EAM-2201, a synthetic cannabinoid, is a potent agonist of the cannabinoid receptors that is widely abused as an illicit recreational drug in combination with other drugs. To evaluate the potential of EAM-2201 as a perpetrator of drug−drug interactions, the inhibitory effects of EAM-2201 on major drug-metabolizing enzymes, cytochrome P450s (CYPs) and uridine 5′-diphospho-glucuronosyltransferases (UGTs) were evaluated in pooled human liver microsomes using liquid chromatography−tandem mass spectrometry (LC-MS/MS). EAM-2201 at doses up to 50 µM negligibly inhibited the activities of eight major human CYPs (1A2, 2A6, 2B6, 2C8, 2C9, 2C19, 2D6 and 3A4) and five UGTs (1A1, 1A4, 1A6, 1A9 and 2B7) in human liver microsomes. EAM-2201 exhibited time-dependent inhibition of CYP2C8-catalyzed amodiaquine N-deethylation, CYP2C9-catalyzed diclofenac 4′-hydroxylation, CYP2C19-catalyzed [S]-mephenytoin 4′-hydroxylation and CYP3A4-catalyzed midazolam 1′-hydroxylation with K_i values of 0.54 µM (k_inact: 0.0633 min⁻¹), 3.0 µM (k_inact: 0.0462 min⁻¹), 3.8 µM (k_inact: 0.0264 min⁻¹) and 4.1 µM (k_inact: 0.0250 min⁻¹), respectively and competitively inhibited UGT1A3-catalyzed chenodeoxycholic acid 24-acyl-glucuronidation, with a K_i value of 2.4 µM. Based on these in vitro results, we conclude that EAM-2201 has the potential to trigger in vivo pharmacokinetic drug interactions when co-administered with substrates of CYP2C8, CYP2C9, CYP2C19, CYP3A4 and UGT1A3.

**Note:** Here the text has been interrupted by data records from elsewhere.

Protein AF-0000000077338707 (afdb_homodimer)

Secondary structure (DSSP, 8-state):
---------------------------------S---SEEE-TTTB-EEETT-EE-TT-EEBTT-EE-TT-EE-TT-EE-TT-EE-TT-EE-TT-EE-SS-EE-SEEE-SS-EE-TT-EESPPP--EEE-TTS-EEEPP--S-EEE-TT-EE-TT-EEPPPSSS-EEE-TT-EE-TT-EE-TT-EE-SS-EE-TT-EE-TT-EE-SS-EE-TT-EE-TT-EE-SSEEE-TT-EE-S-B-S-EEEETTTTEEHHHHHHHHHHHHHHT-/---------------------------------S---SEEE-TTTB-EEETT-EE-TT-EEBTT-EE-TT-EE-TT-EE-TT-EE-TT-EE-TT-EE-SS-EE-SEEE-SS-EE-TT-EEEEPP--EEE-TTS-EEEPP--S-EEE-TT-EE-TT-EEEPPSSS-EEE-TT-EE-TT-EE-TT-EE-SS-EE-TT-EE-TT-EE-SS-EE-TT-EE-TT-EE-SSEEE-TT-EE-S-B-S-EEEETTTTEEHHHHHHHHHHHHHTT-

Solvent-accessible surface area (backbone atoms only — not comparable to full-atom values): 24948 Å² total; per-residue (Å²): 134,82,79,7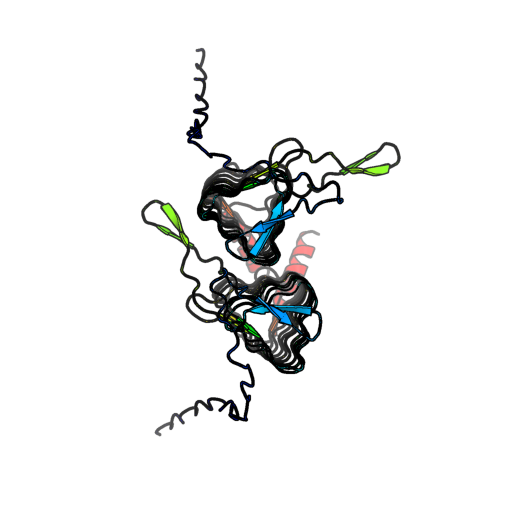7,78,76,76,80,78,77,79,69,79,74,75,73,72,74,75,70,82,72,69,73,72,65,77,83,68,82,82,60,86,59,93,66,75,63,55,44,72,38,92,43,56,50,7,37,30,22,75,63,31,47,66,36,88,65,26,34,34,22,48,67,12,38,35,29,45,56,16,38,38,26,50,51,19,35,40,23,40,40,16,36,37,29,55,54,22,40,38,26,36,48,18,41,36,31,38,45,22,35,41,26,38,29,38,37,28,35,47,21,38,38,33,40,40,20,36,36,20,48,71,35,91,43,68,43,68,45,98,84,69,44,79,37,77,49,78,48,78,41,30,20,40,39,32,36,42,24,36,39,24,37,47,16,38,37,17,7,0,47,94,41,55,11,36,39,26,39,49,19,37,36,34,38,47,24,40,38,30,18,27,20,35,40,29,35,47,23,38,36,31,42,44,20,35,38,33,40,42,20,38,36,36,36,44,27,35,38,25,40,41,19,36,37,40,58,63,28,40,35,43,39,46,26,35,34,38,60,60,12,28,36,77,59,64,38,87,63,63,43,53,27,20,39,84,64,48,33,50,38,71,61,33,53,50,44,52,50,48,52,56,50,66,73,96,132,83,78,78,76,75,76,78,77,75,78,69,79,73,75,73,72,74,76,71,83,73,69,72,74,65,75,81,69,83,83,63,82,61,94,70,79,63,51,44,70,38,90,42,56,50,6,37,28,24,74,63,31,46,66,37,88,65,27,35,34,21,48,68,12,39,34,29,45,56,14,37,38,26,49,51,18,36,39,24,39,43,15,38,38,30,54,54,23,38,37,26,34,49,17,40,36,32,34,44,23,40,40,27,40,29,38,39,28,36,45,22,39,37,32,36,43,21,37,36,21,48,71,36,95,44,67,42,68,44,99,85,68,45,82,36,79,49,76,45,80,41,30,20,40,39,33,36,43,24,37,40,23,36,48,16,40,36,17,6,0,48,92,40,54,10,35,39,26,40,48,18,38,37,28,36,45,22,42,38,32,20,28,20,34,39,29,34,47,23,38,36,30,42,46,20,37,37,34,41,42,20,38,36,34,36,45,26,34,35,26,41,41,20,35,35,39,59,63,28,41,35,41,40,48,25,34,37,39,58,61,13,29,38,78,59,66,38,86,64,63,42,54,28,20,38,83,65,50,33,50,38,71,61,33,51,49,53,53,48,50,56,54,48,71,69,102

Nearest PDB structures (foldseek):
  2iu9-assembly1_C  TM=9.330E-01  e=2.777E-15  Chlamydia trachomatis
  4e75-assembly1_B  TM=7.428E-01  e=9.494E-15  Acinetobacter baumannii
  8e62-assembly2_D  TM=7.527E-01  e=1.156E-08  Psychrobacter cryohalolentis K5
  8e62-assembly1_B  TM=7.568E-01  e=4.812E-08  Psychrobacter cryohalolentis K5
  3t57-assembly1_A  TM=5.758E-01  e=2.690E-07  Arabidopsis thaliana

Foldseek 3Di:
DPPPPPDPPPPPPCPPPPPPCPPCPVDPPDPPPPVDDQWDFQPAQGEIEGPQEAEDNQEHEHHQEYHYHQEYHEHCEYAEHLEYHYYNEYEEHNEYAYHNEYDDQEYAYENEYHYEQEYFAAAFDAWDQDPVRDTDHQDQPHGEYHYYLEYAEHNEYAYAARPDGHYDEYNEYHYPCEYHGYLEYEYYPEYHYALEYEYANEYEYACEYEEANEYEDHNEYEYYQEYEYHNEYDDHHHPDHAYWYDVPIDHPVVVVVVVVVVVVVVD/DPPPPPDPPPPPPPPPPPPPCPVCVVDPPDPPPPVDDQWDFQPAQGEIEGPQEAADNQEHEHHQEYHYHQEYHEHCEYAEHLEYHYYNEYEEHNEYAYHNEYDDQEYAYENEYHYEQEYFAAAFDDWDQDPVRDTDDQDQPHGEYHYYLEYAEYNEYAYAARPDGHYDEANEYHYPCEYHGYLEYEYYNEYHYALEYEYANEYEYACEYEAANEYEDHNEYEYYQEYEYHPEYDDHHHDDHAYWYDVPIDHPVVVVVVVVVVVVVVD

Sequence (534 aa):
MAIHFKRFSNSIFNWKLTSDKFISLFTNSDVDETGRHEFLKWHKGGGMFHKSASIDPTAMIDFGAVVHSGSFVGENVHVGSGTVVGDNVTIGQSTKIGYNVALANCTIGDSCVIHHGVCIGQDGFGFFTDENGVMVKKPQALKAHIGDNVEIGANSCIDRGSWRDTMIGDHSKIDNLVQIAHNVVIGKCCILCGQVGIAGSVTMGDYVSLGGRVGVRDHVTIVSQVRLAAASCVTKDITKPGDYGGFPAVPIREWRRQVASRLQTLKMAIHFKRFSNSIFNWKLTSDKFISLFTNSDVDETGRHEFLKWHKGGGMFHKSASIDPTAMIDFGAVVHSGSFVGENVHVGSGTVVGDNVTIGQSTKIGYNVALANCTIGDSCVIHHGVCIGQDGFGFFTDENGVMVKKPQALKAHIGDNVEIGANSCIDRGSWRDTMIGDHSKIDNLVQIAHNVVIGKCCILCGQVGIAGSVTMGDYVSLGGRVGVRDHVTIVSQVRLAAASCVTKDITKPGDYGGFPAVPIREWRRQVASRLQTLK

pLDDT: mean 85.5, std 24.39, range [19.67, 98.94]

InterPro domains:
  IPR001451 Hexapeptide repeat [PF00132] (165-200)
  IPR007691 UDP-3-O-[3-hydroxymyristoyl] glucosamine N-acyltransferase LpxD [PTHR43378] (36-265)
  IPR007691 UDP-3-O-[3-hydroxymyristoyl] glucosamine N-acyltransferase LpxD [TIGR01853] (48-261)
  IPR007691 UDP-3-O-[3-hydroxymyristoyl] glucosamine N-acyltransferase LpxD [cd03352] (52-256)
  IPR011004 Trimeric LpxA-like superfamily [SSF51161] (39-259)

Structure (mmCIF, N/CA/C/O backbone):
data_AF-0000000077338707-model_v1
#
loop_
_entity.id
_entity.type
_entity.pdbx_description
1 polymer UDP-3-O-
#
loop_
_atom_site.group_PDB
_atom_site.id
_atom_site.type_symbol
_atom_site.label_atom_id
_atom_site.label_alt_id
_atom_site.label_comp_id
_atom_site.label_asym_id
_atom_site.label_entity_id
_atom_site.label_seq_id
_atom_site.pdbx_PDB_ins_code
_atom_site.Cartn_x
_atom_site.Cartn_y
_atom_site.Cartn_z
_atom_site.occupancy
_atom_site.B_iso_or_equiv
_atom_site.auth_seq_id
_atom_site.auth_comp_id
_atom_site.auth_asym_id
_atom_site.auth_atom_id
_atom_site.pdbx_PDB_model_num
ATOM 1 N N . MET A 1 1 ? -45.5 -27.812 -12.555 1 21.61 1 MET A N 1
ATOM 2 C CA . MET A 1 1 ? -45.375 -27.609 -11.117 1 21.61 1 MET A CA 1
ATOM 3 C C . MET A 1 1 ? -44.562 -26.359 -10.805 1 21.61 1 MET A C 1
ATOM 5 O O . MET A 1 1 ? -43.406 -26.234 -11.211 1 21.61 1 MET A O 1
ATOM 9 N N . ALA A 1 2 ? -45.219 -25.203 -10.547 1 20.59 2 ALA A N 1
ATOM 10 C CA . ALA A 1 2 ? -44.875 -23.781 -10.672 1 20.59 2 ALA A CA 1
ATOM 11 C C . ALA A 1 2 ? -43.906 -23.359 -9.547 1 20.59 2 ALA A C 1
ATOM 13 O O . ALA A 1 2 ? -44.25 -23.5 -8.367 1 20.59 2 ALA A O 1
ATOM 14 N N . ILE A 1 3 ? -42.688 -23.672 -9.586 1 23.05 3 ILE A N 1
ATOM 15 C CA . ILE A 1 3 ? -41.75 -23.516 -8.484 1 23.05 3 ILE A CA 1
ATOM 16 C C . ILE A 1 3 ? -41.719 -22.062 -8.023 1 23.05 3 ILE A C 1
ATOM 18 O O . ILE A 1 3 ? -41.469 -21.156 -8.82 1 23.05 3 ILE A O 1
ATOM 22 N N . HIS A 1 4 ? -42.531 -21.688 -7.074 1 20.39 4 HIS A N 1
ATOM 23 C CA . HIS A 1 4 ? -42.781 -20.359 -6.559 1 20.39 4 HIS A CA 1
ATOM 24 C C . HIS A 1 4 ? -41.5 -19.719 -6.02 1 20.39 4 HIS A C 1
ATOM 26 O O . HIS A 1 4 ? -40.812 -20.312 -5.215 1 20.39 4 HIS A O 1
ATOM 32 N N . PHE A 1 5 ? -40.781 -18.922 -6.699 1 19.67 5 PHE A N 1
ATOM 33 C CA . PHE A 1 5 ? -39.594 -18.094 -6.465 1 19.67 5 PHE A CA 1
ATOM 34 C C . PHE A 1 5 ? -39.844 -17.125 -5.316 1 19.67 5 PHE A C 1
ATOM 36 O O . PHE A 1 5 ? -40.594 -16.141 -5.465 1 19.67 5 PHE A O 1
ATOM 43 N N . LYS A 1 6 ? -40 -17.625 -4.109 1 21.31 6 LYS A N 1
ATOM 44 C CA . LYS A 1 6 ? -40.312 -16.641 -3.084 1 21.31 6 LYS A CA 1
ATOM 45 C C . LYS A 1 6 ? -39.281 -15.508 -3.066 1 21.31 6 LYS A C 1
ATOM 47 O O . LYS A 1 6 ? -38.094 -15.75 -3.244 1 21.31 6 LYS A O 1
ATOM 52 N N . ARG A 1 7 ? -39.688 -14.289 -3.086 1 21.3 7 ARG A N 1
ATOM 53 C CA . ARG A 1 7 ? -39.156 -12.922 -3.008 1 21.3 7 ARG A CA 1
ATOM 54 C C . ARG A 1 7 ? -38.25 -12.758 -1.798 1 21.3 7 ARG A C 1
ATOM 56 O O . ARG A 1 7 ? -38.656 -13.062 -0.669 1 21.3 7 ARG A O 1
ATOM 63 N N . PHE A 1 8 ? -37 -13.07 -1.864 1 23.16 8 PHE A N 1
ATOM 64 C CA . PHE A 1 8 ? -36.062 -12.789 -0.799 1 23.16 8 PHE A CA 1
ATOM 65 C C . PHE A 1 8 ? -36.25 -11.383 -0.251 1 23.16 8 PHE A C 1
ATOM 67 O O . PHE A 1 8 ? -36.219 -10.406 -1.002 1 23.16 8 PHE A O 1
ATOM 74 N N . SER A 1 9 ? -37.188 -11.195 0.623 1 21.31 9 SER A N 1
ATOM 75 C CA . SER A 1 9 ? -37.469 -9.953 1.33 1 21.31 9 SER A CA 1
ATOM 76 C C . SER A 1 9 ? -36.188 -9.305 1.829 1 21.31 9 SER A C 1
ATOM 78 O O . SER A 1 9 ? -35.281 -9.984 2.367 1 21.31 9 SER A O 1
ATOM 80 N N . ASN A 1 10 ? -35.625 -8.289 1.213 1 22.84 10 ASN A N 1
ATOM 81 C CA . ASN A 1 10 ? -34.656 -7.211 1.412 1 22.84 10 ASN A CA 1
ATOM 82 C C . ASN A 1 10 ? -34.719 -6.652 2.83 1 22.84 10 ASN A C 1
ATOM 84 O O . ASN A 1 10 ? -35.562 -5.812 3.129 1 22.84 10 ASN A O 1
ATOM 88 N N . SER A 1 11 ? -34.781 -7.43 3.855 1 24.17 11 SER A N 1
ATOM 89 C CA . SER A 1 11 ? -34.844 -6.824 5.18 1 24.17 11 SER A CA 1
ATOM 90 C C . SER A 1 11 ? -33.812 -5.738 5.348 1 24.17 11 SER A C 1
ATOM 92 O O . SER A 1 11 ? -32.594 -6.031 5.395 1 24.17 11 SER A O 1
ATOM 94 N N . ILE A 1 12 ? -33.875 -4.578 4.75 1 25.64 12 ILE A N 1
ATOM 95 C CA . ILE A 1 12 ? -33.281 -3.266 4.996 1 25.64 12 ILE A CA 1
ATOM 96 C C . ILE A 1 12 ? -33.281 -2.979 6.496 1 25.64 12 ILE A C 1
ATOM 98 O O . ILE A 1 12 ? -34.344 -2.936 7.133 1 25.64 12 ILE A O 1
ATOM 102 N N . PHE A 1 13 ? -32.312 -3.428 7.195 1 24.39 13 PHE A N 1
ATOM 103 C CA . PHE A 1 13 ? -32.156 -3.057 8.594 1 24.39 13 PHE A CA 1
ATOM 104 C C . PHE A 1 13 ? -32.5 -1.591 8.82 1 24.39 13 PHE A C 1
ATOM 106 O O . PHE A 1 13 ? -31.953 -0.709 8.141 1 24.39 13 PHE A O 1
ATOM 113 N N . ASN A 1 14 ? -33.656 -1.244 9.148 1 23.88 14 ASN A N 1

Keywords: EAM-2201; UDP-glucuronosyltransferase; cytochrome P450; drug–drug interaction; human liver microsomes.

Figure 1

Chemical structure of EAM-2201.

Figure 2

The inhibitory effects of EAM-2201 on CYP1A2-mediated phenacetin O-deethylase, CYP2A6-mediated coumarin 7-hydroxylase, CYP2B6-mediated bupropion hydroxylase, CYP2C8-catalyzed amodiaquine N-deethylase, CYP2C9-catalyzed diclofenac 4′-hydroxylase, CYP2C19-mediated [S]-mephenytoin 4′-hydroxylase, CYP2D6-mediated bufuralol 1′-hydroxylase and CYP3A4-mediated midazolam 1′-hydroxylase activities in ultrapooled human liver microsomes with (○) and without (●) 30-min preincubation in the presence of reduced β-nicotinamide adenine dinucleotide phosphate (NADPH) at 37 °C. The cocktail substrate concentrations used to assess IC₅₀ values were as follows: 50 µM phenacetin, 2.5 µM coumarin, 2.0 µM amodiaquine, 10 µM diclofenac, 100 µM [S]-mephenytoin, 5.0 µM bufuralol and 2.5 µM midazolam. Inhibition of CYP2B6 was evaluated separately using 50 µM bupropion. The data are presented as the mean ± standard deviation (SD; n = 3).

Figure 3

Inactivation kinetics of (a) N-desethylamodiaquine formation from amodiaquine; (b) 4′-hydroxydiclofenac formation from diclofenac; (c) 4′-hydroxy-[S]-mephenytoin from [S]-mephenytoin; and (d) 1′-hydroxymidazolam from midazolam in human microsomes by various concentrations of EAM-2201. Relationship between k_obs and EAM-2201 concentrations to estimate k_inact and K_i values for (e) CYP2C8-mediated amodiaquine N-deethylation; (f) CYP2C9-mediated diclofenac 4′-hydroxylation; (g) CYP2C19-mediated [S]-mephenytoin 4′-hydroxylation; and (h) CYP3A4-mediated midazolam 1′-hydroxylation.

Figure 4

The inhibitory effects of EAM-2201 on the activities of six uridine 5′-diphospho-glucuronosyltransferases (UGT) enzymes in ultrapooled human liver microsomes. The cocktail UGT substrate concentrations were as follows: 0.5 µM SN-38 for UGT1A1, 2 µM chenodeoxycholic acid for UGT1A3, 0.5 µM trifluoperazine for UGT1A4, 1 µM N-acetylserotonin for UGT1A6, 0.2 µM mycophenolic acid for UGT1A9 and 1 µM naloxone for UGT2B7. The data are presented as the mean ± SD (n = 3).

Figure 5

Representative Dixon plot showing the inhibitory effects of EAM-2201 on UGT1A3-catalyzed chenodeoxycholic acid 24-acylglucuronidation in human liver microsomes. Each symbol represents a particular concentration of chenodeoxycholic acid: ●, 1 µM; ○, 2 µM; ▼, 5 µM; and ▽, 10 µM. The data are presented as the mean ± SD (n = 3).